# Maxillary sinus



## KNP40806 (Oct 19, 2009)

This is a patient who has had previous maxillary antrostomy. The op report reads as follows:

.  The maxillary antrostomy was widely paten; therefore, it was felt that this was not necessary to re-enlarge.  Mucopurulent material was encountered within the maxillary sinus, which was then suctioned.  An Afrin pledget was then placed in the ethmoid cavity.

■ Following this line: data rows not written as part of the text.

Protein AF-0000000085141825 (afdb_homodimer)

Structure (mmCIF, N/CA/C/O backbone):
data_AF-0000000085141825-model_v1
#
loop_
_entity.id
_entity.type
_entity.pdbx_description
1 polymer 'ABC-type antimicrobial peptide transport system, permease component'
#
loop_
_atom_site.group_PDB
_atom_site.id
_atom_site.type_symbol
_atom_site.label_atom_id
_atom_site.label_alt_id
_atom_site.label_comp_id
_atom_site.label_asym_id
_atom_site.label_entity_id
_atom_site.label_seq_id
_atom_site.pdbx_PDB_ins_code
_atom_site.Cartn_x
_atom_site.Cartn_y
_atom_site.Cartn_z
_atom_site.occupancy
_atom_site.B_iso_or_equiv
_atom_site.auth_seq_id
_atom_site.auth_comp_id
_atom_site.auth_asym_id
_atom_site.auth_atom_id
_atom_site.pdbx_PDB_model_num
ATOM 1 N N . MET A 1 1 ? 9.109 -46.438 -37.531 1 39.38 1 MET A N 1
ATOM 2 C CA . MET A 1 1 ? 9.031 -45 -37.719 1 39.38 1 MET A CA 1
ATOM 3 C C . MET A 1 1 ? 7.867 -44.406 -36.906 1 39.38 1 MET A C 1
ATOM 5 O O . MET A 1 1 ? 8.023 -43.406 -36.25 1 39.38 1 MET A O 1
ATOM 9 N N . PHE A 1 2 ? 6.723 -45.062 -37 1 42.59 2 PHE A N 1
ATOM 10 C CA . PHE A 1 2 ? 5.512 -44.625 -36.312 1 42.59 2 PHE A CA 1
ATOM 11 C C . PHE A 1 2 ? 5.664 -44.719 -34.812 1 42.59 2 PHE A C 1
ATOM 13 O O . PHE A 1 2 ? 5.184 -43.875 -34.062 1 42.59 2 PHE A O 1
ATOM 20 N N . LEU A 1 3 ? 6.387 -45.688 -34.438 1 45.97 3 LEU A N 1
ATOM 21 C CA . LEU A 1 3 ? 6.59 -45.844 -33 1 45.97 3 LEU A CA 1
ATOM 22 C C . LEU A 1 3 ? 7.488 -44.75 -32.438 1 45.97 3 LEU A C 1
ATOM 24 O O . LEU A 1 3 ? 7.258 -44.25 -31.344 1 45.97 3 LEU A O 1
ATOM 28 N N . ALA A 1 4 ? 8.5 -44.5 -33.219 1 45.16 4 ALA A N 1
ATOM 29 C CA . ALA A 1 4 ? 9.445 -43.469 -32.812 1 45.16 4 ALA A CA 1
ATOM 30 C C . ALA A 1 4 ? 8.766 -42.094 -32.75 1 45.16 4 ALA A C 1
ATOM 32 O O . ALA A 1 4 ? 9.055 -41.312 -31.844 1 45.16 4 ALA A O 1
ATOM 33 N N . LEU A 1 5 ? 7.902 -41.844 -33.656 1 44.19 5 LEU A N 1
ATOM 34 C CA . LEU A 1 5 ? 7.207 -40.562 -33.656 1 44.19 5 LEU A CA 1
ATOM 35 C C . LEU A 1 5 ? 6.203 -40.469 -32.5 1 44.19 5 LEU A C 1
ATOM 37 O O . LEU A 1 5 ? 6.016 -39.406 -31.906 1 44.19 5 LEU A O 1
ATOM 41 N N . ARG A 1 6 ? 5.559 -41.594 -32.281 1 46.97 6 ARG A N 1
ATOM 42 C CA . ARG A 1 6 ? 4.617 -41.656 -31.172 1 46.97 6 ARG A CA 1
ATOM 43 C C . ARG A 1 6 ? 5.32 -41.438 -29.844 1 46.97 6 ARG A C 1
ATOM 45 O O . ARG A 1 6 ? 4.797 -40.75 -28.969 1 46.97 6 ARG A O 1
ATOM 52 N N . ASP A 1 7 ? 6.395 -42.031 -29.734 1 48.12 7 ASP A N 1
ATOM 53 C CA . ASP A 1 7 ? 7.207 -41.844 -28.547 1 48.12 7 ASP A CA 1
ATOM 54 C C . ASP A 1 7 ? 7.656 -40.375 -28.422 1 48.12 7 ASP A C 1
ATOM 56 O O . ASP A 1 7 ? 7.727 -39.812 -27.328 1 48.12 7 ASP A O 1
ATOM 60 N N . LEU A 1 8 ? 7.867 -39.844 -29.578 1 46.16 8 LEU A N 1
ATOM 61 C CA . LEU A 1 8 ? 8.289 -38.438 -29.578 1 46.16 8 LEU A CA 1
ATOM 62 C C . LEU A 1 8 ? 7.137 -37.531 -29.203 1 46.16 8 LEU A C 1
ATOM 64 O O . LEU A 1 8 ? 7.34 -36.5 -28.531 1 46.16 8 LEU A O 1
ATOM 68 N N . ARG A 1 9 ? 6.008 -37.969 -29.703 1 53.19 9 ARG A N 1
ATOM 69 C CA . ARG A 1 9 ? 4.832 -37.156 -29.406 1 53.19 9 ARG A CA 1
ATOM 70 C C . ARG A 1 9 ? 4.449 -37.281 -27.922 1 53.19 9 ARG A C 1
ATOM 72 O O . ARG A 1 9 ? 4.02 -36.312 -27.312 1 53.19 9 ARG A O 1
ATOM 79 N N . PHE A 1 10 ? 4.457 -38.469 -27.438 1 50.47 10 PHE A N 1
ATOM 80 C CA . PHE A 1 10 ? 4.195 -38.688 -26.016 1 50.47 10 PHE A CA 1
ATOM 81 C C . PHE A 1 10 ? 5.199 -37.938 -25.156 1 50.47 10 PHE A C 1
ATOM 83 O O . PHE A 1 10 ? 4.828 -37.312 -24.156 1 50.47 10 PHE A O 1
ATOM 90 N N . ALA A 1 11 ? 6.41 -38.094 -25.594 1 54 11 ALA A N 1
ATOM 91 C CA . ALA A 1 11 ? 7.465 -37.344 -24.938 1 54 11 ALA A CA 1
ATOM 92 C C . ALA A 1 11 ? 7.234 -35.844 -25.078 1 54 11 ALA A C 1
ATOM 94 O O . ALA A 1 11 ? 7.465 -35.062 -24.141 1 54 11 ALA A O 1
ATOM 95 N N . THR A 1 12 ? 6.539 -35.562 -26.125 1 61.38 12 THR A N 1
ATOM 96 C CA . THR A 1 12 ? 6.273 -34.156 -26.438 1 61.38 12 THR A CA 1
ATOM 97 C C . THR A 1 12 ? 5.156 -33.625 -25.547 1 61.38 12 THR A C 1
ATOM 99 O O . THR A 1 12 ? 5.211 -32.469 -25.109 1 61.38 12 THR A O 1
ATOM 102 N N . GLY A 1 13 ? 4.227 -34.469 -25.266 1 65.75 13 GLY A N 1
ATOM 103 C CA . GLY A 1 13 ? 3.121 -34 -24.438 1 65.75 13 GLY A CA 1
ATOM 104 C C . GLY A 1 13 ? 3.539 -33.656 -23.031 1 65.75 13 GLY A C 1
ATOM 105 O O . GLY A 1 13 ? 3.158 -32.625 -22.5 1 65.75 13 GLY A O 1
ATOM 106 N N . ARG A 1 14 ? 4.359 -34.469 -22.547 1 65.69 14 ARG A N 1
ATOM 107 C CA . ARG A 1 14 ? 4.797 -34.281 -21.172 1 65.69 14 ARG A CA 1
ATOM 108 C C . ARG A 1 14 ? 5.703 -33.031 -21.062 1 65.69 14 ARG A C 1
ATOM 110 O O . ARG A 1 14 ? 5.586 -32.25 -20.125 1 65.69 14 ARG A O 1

31267 and 31256 don't really seem to fit since the antrostomy isn't being redone. However material is being removed which leads you back to 31267.

Any thoughts on this one. Does anyone know of a code that does not include the antrostomy but does include the removal of material from the maxillary sinus.


----------



## magnolia1 (Oct 19, 2009)

Have you looked at 31233?


----------



## KNP40806 (Oct 20, 2009)

Thanks for the help. That was what I needed.


----------



## jackjones62 (Oct 25, 2009)

Hello, I am a little late with response, but in reading CPT 31233, it is a diagnostic procedure only, there is no tissue removal; it is an endoscopic view of the maxillary sinus, a trocar puncture is made either thru the internal meatus or canine fossa, the endoscope is then inserted to view the maxillary sinus, nothing else is done.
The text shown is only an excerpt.